Government policies and advanced technological infrastructure present investment opportunities worth $75bn in Qatar’s cleantech sector by 2030, according to a report by Investment Promotion Agency Qatar (IPA Qatar).
IPA Qatar’s ‘Cleantech Sectoral Study’, which was posted online recently, stated that government initiatives leading to investment avenues include the aim to develop 100% electric vehicles by 2030, the plan to provide and install over 600 charging devices at business warehouses and stations, carbon emissions reduction, and the establishment of the “world’s largest e-bus depot” capacity to accommodate 478 electric buses and equipped with 11,000 solar panel units.
In terms of energy initiatives, the report reiterated QatarEnergy’s launching of its new sustainability strategy, which plans to reduce the carbon intensity of its LNG facilities by 35% by 2030. It also mandates the deployment of Carbon Capture and Storage (CCS) facilities to capture more than 7Mtpa of CO2 in the country.
The report stated that Qatar was the first GCC country to implement a waste-to-energy programme that currently generates over 30MW of electricity from its Domestic Solid Waste Management Centre (DSWMC) at Mesaeeid.
Qatar received international praise for hosting the first carbon-neutral FIFA World Cup last year.
But the country is also moving towards solar energy adoption and is also utilising renewable resources, stated the report, citing the installation of an 800 megawatt (MW) additional capacity of renewable energy sources that range from gas-based to photovoltaics (PV) and wind power, as well as major solar projects like Al Kharsaah (Siraj solar power plant), and Qatar Solar Technologies’ (QSTec) aim to develop a $1bn polysilicon production facility.
The report noted that Qatar’s cleantech value chain is “incredibly dynamic” and integrated with several players across technology development, manufacturing, distribution and project development, and services.
Qatar’s thriving technology sector is critical to the growth of cleantech in the region, according to the report, citing technological infrastructure and extensive R&D, robust support systems, enablers, and skilled talent.
The report pointed out that successful national strategies and sustainability are poised to drive cleantech growth in the Mena region.

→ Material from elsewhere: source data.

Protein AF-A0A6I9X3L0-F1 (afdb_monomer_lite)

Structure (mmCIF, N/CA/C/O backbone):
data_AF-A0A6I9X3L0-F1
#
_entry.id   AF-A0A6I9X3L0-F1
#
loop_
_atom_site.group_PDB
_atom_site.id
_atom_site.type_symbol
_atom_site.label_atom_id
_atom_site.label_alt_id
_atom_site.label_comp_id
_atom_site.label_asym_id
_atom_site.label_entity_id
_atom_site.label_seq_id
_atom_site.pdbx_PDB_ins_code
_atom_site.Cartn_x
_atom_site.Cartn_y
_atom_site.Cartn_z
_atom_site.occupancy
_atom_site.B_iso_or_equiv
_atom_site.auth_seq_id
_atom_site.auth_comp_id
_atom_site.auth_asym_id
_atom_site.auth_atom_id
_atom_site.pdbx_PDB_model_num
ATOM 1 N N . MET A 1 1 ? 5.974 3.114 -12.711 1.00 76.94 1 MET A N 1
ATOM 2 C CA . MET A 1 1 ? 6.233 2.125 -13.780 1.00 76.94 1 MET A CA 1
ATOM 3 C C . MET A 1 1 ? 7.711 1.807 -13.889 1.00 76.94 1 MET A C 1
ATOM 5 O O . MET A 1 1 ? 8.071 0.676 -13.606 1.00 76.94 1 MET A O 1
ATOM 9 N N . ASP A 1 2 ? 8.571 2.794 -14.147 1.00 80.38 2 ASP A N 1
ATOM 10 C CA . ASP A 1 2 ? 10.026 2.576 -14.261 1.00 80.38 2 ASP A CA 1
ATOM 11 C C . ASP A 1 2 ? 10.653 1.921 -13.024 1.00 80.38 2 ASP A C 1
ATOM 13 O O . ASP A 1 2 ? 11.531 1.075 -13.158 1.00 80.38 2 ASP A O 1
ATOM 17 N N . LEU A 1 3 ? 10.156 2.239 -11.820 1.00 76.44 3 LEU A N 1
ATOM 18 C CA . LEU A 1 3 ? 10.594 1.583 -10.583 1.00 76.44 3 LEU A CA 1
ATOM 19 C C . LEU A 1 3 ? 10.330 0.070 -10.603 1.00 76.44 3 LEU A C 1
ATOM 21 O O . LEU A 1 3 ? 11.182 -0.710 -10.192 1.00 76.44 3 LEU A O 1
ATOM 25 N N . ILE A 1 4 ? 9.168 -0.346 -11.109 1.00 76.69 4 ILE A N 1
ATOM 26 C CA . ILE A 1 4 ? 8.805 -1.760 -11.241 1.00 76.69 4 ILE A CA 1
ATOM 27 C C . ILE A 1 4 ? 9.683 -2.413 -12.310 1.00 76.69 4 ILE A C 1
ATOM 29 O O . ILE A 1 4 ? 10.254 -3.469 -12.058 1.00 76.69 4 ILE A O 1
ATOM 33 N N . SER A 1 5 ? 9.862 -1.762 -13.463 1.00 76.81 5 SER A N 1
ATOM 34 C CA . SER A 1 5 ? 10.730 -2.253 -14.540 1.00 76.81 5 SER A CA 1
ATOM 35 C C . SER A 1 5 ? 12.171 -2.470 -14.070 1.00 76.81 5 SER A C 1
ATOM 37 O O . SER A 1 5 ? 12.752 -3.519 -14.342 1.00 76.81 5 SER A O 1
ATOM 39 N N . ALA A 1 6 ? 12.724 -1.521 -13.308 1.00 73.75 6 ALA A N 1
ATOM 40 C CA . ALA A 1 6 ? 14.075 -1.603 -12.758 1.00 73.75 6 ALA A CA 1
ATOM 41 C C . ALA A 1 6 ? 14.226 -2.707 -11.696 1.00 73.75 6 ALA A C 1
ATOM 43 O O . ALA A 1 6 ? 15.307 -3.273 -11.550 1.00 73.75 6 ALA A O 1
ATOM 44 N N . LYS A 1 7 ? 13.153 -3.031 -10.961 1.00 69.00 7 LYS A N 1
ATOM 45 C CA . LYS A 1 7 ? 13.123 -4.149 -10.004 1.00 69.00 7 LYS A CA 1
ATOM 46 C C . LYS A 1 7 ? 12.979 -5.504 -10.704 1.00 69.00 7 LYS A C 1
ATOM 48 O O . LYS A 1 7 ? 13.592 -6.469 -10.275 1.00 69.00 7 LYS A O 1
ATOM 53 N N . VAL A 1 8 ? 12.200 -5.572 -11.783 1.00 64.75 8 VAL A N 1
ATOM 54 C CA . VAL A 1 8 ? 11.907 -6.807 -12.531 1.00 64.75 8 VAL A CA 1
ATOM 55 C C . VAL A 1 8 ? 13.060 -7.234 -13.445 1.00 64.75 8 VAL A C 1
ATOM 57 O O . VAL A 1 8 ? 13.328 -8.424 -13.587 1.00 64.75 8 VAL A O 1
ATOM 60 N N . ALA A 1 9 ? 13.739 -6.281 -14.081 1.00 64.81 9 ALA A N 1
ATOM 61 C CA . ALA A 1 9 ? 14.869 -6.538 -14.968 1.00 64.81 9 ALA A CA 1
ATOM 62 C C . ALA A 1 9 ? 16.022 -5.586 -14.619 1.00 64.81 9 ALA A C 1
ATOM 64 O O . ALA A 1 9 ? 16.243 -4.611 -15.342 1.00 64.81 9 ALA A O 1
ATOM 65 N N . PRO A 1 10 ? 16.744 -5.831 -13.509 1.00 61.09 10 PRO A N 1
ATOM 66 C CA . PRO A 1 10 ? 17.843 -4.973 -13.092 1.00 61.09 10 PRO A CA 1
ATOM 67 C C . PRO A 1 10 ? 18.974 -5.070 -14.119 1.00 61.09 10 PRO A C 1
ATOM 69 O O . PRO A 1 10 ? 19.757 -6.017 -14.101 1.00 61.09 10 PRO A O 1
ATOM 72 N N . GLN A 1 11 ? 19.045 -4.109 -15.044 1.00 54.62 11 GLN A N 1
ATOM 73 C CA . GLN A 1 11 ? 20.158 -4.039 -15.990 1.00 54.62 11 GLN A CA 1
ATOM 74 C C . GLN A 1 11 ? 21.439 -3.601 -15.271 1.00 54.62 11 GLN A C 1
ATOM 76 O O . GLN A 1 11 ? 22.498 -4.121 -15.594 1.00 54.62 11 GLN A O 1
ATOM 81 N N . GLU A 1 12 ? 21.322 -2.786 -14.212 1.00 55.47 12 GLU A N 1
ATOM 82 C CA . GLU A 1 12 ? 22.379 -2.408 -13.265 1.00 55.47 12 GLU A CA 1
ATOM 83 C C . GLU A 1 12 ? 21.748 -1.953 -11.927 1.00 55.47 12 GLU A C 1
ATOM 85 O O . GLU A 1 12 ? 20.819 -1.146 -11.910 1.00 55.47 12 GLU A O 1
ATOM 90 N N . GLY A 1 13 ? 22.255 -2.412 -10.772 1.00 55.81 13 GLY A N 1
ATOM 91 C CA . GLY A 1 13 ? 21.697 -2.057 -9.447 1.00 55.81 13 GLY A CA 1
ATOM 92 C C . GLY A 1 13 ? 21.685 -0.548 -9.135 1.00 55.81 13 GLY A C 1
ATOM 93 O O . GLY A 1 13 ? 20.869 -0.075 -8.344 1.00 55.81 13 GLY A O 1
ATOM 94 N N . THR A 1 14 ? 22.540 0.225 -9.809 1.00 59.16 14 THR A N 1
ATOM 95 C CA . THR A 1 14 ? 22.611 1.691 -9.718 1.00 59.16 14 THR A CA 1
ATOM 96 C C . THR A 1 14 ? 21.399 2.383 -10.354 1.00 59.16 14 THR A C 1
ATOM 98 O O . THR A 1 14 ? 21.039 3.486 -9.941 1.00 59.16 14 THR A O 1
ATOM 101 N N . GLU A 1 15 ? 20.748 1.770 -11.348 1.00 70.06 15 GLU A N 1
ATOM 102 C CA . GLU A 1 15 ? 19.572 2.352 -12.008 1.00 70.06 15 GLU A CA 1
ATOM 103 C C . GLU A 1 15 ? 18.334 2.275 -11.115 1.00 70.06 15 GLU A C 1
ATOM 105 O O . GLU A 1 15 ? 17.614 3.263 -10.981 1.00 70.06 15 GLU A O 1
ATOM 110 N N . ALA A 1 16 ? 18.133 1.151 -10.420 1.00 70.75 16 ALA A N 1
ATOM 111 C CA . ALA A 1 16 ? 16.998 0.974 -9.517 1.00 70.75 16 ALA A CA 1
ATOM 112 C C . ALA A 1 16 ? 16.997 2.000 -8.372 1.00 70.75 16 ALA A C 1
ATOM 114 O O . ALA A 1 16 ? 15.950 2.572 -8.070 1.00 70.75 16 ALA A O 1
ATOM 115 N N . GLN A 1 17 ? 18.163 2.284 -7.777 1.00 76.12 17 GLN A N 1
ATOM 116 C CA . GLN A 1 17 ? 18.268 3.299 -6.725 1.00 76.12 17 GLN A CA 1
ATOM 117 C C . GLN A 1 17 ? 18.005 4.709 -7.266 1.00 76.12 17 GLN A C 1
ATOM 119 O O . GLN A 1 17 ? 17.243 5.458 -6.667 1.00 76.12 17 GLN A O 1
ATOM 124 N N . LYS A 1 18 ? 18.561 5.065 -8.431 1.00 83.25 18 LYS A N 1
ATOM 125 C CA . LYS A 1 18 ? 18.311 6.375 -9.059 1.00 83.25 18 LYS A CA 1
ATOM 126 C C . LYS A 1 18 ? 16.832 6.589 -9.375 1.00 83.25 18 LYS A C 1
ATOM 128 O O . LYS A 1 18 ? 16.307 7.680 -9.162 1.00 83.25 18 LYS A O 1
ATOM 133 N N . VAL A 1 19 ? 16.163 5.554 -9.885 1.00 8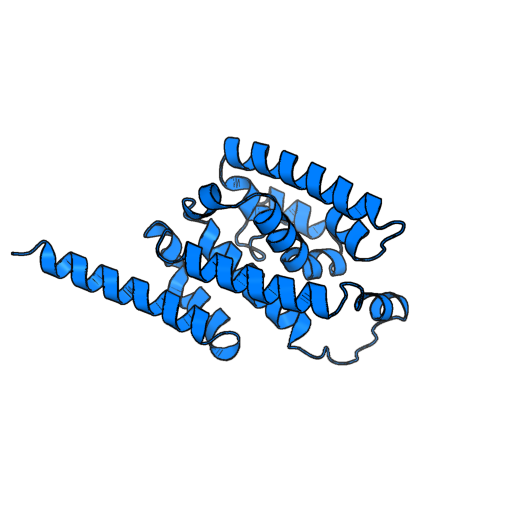3.94 19 VAL A N 1
ATOM 134 C CA . VAL A 1 19 ? 14.727 5.598 -10.182 1.00 83.94 19 VAL A CA 1
ATOM 135 C C . VAL A 1 19 ? 13.911 5.705 -8.895 1.00 83.94 19 VAL A C 1
ATOM 137 O O . VAL A 1 19 ? 12.933 6.451 -8.872 1.00 83.94 19 VAL A O 1
ATOM 140 N N . LEU A 1 20 ? 14.314 5.025 -7.819 1.00 81.38 20 LEU A N 1
ATOM 141 C CA . LEU A 1 20 ? 13.678 5.146 -6.507 1.00 81.38 20 LEU A CA 1
ATOM 142 C C . LEU A 1 20 ? 13.832 6.559 -5.930 1.00 81.38 20 LEU A C 1
ATOM 144 O O . LEU A 1 20 ? 12.836 7.150 -5.523 1.00 81.38 20 LEU A O 1
ATOM 148 N N . ASP A 1 21 ? 15.037 7.131 -5.972 1.00 83.94 21 ASP A N 1
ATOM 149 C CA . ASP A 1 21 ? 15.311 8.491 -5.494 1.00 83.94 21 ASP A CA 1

It stated that tech-based agricultural practices in the Mena have revolutionised agri-food sector investments.
Exposure to sunlight also plays a significant role in pushing cleantech sector growth. The region receives between 22% and 26% of all solar energy striking the earth, which enhances the potential for a vibrant renewable energy sector, stated the report, citing World Bank estimates. Also, solar installed capacity in Mena is expected to increase by almost 40GW by 2025, it stated.
The GCC has the fastest-growing renewable energy sector reaching $25bn in 2022, and by 2030, GCC countries aim to reduce oil consumption by 23%, creating more than 220,000 jobs in the region’s renewable energy sector. Gulf national oil companies can have an early-mover advantage in green hydrogen production and export, potentially bringing in $200bn in revenue by 2050, the report added.